Data supplied ->
..........
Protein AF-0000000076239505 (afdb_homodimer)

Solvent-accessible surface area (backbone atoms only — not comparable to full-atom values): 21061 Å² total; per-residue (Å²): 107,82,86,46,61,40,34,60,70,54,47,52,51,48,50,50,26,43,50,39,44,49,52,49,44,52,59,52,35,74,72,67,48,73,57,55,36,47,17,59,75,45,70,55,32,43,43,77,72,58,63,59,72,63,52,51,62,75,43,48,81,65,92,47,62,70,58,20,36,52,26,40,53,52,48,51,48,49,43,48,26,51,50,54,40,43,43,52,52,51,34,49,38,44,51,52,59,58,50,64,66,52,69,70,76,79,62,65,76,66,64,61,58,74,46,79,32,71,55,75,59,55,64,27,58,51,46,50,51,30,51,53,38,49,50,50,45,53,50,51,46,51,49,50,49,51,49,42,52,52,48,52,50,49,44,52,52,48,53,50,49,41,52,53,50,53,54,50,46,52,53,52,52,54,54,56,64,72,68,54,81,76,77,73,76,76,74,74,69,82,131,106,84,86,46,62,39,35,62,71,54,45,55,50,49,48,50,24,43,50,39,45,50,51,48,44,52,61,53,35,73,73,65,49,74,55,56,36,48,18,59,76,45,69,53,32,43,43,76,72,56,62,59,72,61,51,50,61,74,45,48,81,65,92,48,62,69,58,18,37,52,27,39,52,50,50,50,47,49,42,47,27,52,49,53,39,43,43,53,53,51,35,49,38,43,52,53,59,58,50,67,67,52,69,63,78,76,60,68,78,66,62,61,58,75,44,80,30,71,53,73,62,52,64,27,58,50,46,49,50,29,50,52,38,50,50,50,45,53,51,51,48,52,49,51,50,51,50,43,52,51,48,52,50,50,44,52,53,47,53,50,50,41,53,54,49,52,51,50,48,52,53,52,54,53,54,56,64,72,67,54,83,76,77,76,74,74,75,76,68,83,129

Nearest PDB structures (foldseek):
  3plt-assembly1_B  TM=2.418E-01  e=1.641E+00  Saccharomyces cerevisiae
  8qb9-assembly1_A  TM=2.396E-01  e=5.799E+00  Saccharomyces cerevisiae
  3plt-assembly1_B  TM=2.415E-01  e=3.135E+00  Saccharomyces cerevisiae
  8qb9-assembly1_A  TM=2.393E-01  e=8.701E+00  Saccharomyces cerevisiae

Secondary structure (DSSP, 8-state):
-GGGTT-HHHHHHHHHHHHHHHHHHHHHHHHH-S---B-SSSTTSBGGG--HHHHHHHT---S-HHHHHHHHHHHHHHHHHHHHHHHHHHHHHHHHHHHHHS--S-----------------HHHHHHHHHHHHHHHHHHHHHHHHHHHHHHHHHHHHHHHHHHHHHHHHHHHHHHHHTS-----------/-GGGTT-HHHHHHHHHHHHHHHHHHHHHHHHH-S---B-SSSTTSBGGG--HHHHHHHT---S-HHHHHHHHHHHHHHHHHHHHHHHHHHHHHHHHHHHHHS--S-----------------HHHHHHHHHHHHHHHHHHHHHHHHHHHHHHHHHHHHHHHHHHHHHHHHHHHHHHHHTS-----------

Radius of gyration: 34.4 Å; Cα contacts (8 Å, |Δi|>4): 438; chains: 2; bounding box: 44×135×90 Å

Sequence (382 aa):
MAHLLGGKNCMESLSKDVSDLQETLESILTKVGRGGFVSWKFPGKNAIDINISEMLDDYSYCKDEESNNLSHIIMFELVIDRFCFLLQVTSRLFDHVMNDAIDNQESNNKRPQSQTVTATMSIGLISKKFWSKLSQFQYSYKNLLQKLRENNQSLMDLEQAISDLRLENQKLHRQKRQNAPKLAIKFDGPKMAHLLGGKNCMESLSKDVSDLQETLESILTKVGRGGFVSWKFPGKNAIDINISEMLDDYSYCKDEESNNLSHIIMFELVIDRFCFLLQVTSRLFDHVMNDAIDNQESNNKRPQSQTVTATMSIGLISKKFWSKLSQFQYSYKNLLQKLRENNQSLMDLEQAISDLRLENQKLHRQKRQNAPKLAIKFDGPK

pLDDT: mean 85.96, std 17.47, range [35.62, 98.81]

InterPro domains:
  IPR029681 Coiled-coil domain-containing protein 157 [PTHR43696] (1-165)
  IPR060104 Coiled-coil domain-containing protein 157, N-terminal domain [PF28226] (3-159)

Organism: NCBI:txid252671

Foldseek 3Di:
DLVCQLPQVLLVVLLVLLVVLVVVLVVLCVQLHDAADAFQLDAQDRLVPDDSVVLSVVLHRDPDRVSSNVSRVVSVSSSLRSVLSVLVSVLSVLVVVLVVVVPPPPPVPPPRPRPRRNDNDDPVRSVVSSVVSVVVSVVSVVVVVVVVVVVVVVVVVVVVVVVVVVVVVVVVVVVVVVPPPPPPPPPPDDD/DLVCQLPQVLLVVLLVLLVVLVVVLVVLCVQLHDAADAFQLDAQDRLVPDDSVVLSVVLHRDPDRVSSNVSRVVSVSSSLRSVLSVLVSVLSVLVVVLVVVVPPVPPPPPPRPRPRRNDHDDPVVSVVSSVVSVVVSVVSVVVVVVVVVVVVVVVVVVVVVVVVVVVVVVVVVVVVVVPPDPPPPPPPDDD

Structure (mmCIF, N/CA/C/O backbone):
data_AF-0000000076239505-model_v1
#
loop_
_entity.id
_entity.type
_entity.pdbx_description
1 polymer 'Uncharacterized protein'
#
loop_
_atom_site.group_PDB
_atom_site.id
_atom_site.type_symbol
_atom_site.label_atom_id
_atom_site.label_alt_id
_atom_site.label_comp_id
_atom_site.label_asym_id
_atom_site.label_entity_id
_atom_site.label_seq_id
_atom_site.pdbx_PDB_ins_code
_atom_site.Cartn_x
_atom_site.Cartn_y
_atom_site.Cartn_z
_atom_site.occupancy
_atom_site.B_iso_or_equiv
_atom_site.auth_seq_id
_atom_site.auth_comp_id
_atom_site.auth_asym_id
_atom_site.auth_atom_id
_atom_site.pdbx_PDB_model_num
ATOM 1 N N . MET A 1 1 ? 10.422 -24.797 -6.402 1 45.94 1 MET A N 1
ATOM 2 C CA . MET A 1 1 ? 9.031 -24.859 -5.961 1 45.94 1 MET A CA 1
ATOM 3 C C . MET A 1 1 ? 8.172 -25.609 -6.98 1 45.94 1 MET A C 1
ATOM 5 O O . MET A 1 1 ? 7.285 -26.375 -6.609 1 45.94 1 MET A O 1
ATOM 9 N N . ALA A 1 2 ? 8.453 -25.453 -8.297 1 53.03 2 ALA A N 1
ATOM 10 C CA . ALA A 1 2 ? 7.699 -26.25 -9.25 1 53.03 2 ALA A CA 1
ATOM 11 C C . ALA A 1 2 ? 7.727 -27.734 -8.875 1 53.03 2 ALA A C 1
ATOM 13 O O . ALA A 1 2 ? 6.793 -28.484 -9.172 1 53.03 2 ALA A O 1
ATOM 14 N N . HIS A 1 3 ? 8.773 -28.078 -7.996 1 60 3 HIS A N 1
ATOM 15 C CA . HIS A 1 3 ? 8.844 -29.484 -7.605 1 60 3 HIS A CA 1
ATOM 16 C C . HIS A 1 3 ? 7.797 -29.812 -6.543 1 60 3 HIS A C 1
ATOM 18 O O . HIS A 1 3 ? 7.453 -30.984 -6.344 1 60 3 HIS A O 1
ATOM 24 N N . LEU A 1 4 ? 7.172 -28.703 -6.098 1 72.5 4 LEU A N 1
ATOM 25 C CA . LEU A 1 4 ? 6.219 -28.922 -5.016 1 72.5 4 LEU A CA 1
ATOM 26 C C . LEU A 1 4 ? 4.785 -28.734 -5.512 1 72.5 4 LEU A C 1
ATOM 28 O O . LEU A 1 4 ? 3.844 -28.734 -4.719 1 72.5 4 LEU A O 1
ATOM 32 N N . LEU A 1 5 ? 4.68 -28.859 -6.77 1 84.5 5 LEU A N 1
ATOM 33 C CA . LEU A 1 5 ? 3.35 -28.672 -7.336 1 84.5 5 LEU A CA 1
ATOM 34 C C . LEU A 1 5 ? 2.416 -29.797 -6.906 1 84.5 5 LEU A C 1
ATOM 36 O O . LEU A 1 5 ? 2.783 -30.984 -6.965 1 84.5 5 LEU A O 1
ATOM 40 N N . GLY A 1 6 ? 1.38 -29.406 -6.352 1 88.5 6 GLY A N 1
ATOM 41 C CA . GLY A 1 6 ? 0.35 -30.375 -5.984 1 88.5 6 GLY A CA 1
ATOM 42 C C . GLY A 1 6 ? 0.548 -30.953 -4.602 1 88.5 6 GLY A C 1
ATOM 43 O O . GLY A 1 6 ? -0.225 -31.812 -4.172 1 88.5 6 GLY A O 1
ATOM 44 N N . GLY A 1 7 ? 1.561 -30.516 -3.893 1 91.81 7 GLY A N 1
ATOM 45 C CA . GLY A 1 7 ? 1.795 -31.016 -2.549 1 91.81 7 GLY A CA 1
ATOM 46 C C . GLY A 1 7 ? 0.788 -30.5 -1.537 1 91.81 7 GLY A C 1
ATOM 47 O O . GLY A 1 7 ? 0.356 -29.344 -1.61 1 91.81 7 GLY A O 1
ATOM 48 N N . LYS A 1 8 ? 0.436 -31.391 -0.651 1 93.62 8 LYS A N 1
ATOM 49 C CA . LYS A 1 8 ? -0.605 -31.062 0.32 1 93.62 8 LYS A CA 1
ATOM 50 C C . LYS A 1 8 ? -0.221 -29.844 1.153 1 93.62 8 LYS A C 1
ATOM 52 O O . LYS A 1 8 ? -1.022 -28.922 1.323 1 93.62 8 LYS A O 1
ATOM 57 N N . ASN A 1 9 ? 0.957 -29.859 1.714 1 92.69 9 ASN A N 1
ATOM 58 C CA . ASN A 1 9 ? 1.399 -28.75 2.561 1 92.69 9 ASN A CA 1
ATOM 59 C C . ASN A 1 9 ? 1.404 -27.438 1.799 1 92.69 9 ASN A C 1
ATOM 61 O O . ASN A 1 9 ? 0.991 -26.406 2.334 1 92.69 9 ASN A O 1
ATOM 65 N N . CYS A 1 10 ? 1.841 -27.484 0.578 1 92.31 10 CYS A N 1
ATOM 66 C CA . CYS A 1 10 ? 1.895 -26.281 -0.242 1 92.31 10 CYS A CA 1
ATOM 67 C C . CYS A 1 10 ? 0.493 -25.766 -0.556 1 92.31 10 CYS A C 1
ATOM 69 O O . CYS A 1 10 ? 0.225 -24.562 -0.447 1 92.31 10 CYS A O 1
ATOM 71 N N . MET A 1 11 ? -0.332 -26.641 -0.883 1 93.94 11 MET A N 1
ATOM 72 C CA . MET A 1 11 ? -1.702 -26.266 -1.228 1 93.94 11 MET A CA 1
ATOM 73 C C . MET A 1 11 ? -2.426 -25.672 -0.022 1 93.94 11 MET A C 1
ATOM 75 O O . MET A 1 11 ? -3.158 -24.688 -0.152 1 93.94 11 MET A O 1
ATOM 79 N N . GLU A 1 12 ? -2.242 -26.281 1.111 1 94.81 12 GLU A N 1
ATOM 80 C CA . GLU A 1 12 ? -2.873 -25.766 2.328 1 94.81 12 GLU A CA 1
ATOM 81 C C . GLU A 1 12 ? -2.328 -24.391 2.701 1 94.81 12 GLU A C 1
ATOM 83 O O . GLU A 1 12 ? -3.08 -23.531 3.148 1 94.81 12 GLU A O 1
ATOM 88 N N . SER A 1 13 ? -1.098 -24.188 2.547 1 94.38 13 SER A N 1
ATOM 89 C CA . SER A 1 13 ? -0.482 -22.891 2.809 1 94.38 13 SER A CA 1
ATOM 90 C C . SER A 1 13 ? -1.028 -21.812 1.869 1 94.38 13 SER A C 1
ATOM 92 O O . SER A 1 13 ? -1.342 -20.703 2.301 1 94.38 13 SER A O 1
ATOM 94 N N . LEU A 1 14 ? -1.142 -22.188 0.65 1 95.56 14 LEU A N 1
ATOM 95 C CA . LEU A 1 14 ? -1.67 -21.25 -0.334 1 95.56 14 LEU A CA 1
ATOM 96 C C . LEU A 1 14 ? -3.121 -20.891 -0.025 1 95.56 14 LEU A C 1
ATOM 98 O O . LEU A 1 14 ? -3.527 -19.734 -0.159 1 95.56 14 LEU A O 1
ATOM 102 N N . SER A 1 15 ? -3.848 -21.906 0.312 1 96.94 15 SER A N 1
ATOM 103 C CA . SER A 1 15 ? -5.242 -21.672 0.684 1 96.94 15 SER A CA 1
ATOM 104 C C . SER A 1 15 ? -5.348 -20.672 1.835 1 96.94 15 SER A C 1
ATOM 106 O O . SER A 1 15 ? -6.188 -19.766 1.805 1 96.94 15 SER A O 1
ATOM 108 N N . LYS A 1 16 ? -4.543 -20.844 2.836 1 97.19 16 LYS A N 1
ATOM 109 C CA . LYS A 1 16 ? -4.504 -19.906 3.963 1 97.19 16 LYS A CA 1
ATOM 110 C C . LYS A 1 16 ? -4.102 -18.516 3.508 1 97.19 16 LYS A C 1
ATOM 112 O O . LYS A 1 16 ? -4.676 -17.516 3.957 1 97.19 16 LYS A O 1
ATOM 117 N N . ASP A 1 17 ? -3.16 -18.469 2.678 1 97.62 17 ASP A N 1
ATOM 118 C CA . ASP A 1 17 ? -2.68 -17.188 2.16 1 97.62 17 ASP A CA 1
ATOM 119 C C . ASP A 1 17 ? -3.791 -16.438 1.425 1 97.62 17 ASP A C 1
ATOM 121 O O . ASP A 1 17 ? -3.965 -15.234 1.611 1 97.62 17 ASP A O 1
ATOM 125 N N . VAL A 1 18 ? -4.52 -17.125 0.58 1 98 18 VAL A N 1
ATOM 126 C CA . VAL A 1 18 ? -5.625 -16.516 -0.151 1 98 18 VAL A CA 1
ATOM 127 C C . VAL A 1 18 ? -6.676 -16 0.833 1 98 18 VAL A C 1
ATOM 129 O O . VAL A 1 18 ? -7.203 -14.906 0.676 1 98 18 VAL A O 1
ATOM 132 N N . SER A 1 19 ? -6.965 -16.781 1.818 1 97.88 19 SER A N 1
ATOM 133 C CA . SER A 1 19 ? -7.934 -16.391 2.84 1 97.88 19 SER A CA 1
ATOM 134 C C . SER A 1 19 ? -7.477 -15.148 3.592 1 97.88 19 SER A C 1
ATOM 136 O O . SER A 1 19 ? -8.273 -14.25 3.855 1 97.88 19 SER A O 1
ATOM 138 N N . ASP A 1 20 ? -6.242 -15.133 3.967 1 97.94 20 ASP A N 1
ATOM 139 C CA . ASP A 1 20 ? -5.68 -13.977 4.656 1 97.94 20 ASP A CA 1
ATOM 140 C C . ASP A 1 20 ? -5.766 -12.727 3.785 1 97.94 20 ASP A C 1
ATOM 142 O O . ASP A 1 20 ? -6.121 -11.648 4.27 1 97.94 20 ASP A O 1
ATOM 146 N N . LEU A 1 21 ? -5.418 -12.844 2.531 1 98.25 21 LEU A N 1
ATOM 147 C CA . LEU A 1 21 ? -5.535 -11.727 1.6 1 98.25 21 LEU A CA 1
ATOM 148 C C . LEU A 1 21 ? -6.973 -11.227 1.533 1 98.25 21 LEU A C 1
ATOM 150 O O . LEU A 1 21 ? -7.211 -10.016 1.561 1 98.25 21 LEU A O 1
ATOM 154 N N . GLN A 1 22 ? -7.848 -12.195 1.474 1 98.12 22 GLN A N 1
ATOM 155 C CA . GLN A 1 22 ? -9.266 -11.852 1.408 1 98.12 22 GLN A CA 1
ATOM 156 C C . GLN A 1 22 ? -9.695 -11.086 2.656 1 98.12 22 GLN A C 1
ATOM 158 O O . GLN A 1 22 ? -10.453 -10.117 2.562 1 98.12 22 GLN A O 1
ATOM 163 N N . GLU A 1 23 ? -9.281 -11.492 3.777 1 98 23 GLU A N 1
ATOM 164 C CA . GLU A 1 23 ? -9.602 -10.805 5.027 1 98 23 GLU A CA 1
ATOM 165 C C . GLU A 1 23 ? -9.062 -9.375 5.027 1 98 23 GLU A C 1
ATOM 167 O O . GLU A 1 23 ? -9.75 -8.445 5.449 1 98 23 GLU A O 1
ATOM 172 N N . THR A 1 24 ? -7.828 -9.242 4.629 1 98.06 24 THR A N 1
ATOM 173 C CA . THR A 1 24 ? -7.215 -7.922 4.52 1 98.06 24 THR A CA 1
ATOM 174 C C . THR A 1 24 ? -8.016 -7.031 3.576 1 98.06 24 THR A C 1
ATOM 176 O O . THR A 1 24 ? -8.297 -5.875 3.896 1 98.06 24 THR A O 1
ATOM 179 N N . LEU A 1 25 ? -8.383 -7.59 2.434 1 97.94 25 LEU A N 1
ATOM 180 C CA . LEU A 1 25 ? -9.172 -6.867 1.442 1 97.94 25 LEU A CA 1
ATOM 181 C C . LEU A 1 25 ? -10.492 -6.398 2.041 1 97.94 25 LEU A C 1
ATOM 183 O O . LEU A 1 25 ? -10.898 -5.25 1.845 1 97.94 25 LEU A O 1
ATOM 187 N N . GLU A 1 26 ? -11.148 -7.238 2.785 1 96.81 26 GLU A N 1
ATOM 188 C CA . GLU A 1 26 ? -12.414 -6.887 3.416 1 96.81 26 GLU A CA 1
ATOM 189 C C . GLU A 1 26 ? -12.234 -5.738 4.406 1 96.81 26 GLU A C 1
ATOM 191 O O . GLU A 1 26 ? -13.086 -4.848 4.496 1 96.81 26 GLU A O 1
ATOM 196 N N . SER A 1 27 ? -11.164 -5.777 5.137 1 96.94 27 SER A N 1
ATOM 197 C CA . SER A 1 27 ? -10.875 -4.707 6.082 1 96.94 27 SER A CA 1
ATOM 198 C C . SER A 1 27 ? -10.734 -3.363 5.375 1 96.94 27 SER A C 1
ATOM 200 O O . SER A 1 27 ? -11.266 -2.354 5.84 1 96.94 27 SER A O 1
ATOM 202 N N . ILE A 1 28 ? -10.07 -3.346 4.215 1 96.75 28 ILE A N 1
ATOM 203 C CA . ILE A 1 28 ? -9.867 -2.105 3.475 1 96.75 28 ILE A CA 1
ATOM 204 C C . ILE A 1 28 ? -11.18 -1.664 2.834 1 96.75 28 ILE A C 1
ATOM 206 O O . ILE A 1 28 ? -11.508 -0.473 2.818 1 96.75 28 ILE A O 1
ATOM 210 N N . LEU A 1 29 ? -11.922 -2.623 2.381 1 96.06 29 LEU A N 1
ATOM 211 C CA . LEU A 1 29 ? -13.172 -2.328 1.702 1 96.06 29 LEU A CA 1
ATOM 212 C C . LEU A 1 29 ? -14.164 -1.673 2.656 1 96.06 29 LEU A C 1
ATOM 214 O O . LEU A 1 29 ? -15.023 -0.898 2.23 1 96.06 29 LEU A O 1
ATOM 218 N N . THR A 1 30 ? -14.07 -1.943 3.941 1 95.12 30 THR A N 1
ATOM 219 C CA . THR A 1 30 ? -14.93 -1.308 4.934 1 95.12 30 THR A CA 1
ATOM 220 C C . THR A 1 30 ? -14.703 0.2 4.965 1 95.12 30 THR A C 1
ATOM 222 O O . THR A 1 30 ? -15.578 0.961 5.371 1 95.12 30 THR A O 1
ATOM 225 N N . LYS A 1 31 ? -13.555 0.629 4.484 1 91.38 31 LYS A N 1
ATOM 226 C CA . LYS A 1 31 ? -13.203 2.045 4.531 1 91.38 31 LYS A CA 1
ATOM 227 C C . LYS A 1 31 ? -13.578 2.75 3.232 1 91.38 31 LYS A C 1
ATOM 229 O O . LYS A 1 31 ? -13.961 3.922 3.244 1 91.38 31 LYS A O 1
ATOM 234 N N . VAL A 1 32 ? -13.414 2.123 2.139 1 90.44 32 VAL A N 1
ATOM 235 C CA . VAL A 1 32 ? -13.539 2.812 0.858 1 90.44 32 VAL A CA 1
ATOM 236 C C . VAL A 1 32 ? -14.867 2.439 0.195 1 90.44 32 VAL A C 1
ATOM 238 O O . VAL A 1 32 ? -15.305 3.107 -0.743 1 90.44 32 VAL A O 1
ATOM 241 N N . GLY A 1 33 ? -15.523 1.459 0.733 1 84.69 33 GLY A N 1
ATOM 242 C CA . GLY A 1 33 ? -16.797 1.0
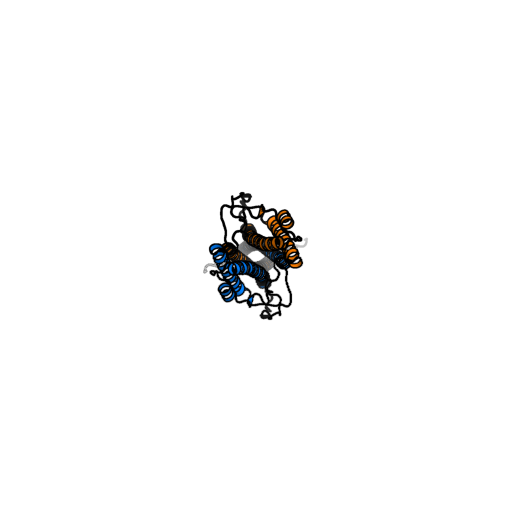21 0.162 1 84.69 33 GLY A CA 1
ATOM 243 C C . GLY A 1 33 ? -16.625 0.009 -0.955 1 84.69 33 GLY A C 1
ATOM 244 O O . GLY A 1 33 ? -15.5 -0.364 -1.298 1 84.69 33 GLY A O 1
ATOM 245 N N . ARG A 1 34 ? -17.891 -0.423 -1.341 1 82.44 34 ARG A N 1
ATOM 246 C CA . ARG A 1 34 ? -17.922 -1.434 -2.393 1 82.44 34 ARG A CA 1
ATOM 247 C C . ARG A 1 34 ? -18.031 -0.787 -3.771 1 82.44 34 ARG A C 1
ATOM 249 O O . ARG A 1 34 ? -18.562 0.312 -3.91 1 82.44 34 ARG A O 1
ATOM 256 N N . GLY A 1 35 ? -17.094 -1.312 -4.746 1 78.12 35 GLY A N 1
ATOM 257 C CA . GLY A 1 35 ? -17.031 -0.727 -6.074 1 78.12 35 GLY A CA 1
ATOM 258 C C . GLY A 1 35 ? -16.5 -1.687 -7.125 1 78.12 35 GLY A C 1
ATOM 259 O O . GLY A 1 35 ? -16.312 -2.875 -6.852 1 78.12 35 GLY A O 1
ATOM 260 N N . GLY A 1 36 ? -16.375 -0.927 -8.258 1 86.31 36 GLY A N 1
ATOM 261 C CA . GLY A 1 36 ? -15.992 -1.716 -9.414 1 86.31 36 GLY A CA 1
ATOM 262 C C . GLY A 1 36 ? -14.5 -1.946 -9.523 1 86.31 36 GLY A C 1
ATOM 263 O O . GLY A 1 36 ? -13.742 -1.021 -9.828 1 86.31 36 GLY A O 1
..........
Aim of the exercise ->
Only one stretch of the listing is wanted: the lines starting at the one with "ATOM 241 N N" and ending at the one with "ATOM 246 C CA", copied exactly and free of pictures.

Your response ->
ATOM 241 N N . GLY A 1 33 ? -15.523 1.459 0.733 1 84.69 33 GLY A N 1
ATOM 242 C CA . GLY A 1 33 ? -16.797 1.0
21 0.162 1 84.69 33 GLY A CA 1
ATOM 243 C C . GLY A 1 33 ? -16.625 0.009 -0.955 1 84.69 33 GLY A C 1
ATOM 244 O O . GLY A 1 33 ? -15.5 -0.364 -1.298 1 84.69 33 GLY A O 1
ATOM 245 N N . ARG A 1 34 ? -17.891 -0.423 -1.341 1 82.44 34 ARG A N 1
ATOM 246 C CA . ARG A 1 34 ? -17.922 -1.434 -2.393 1 82.44 34 ARG A CA 1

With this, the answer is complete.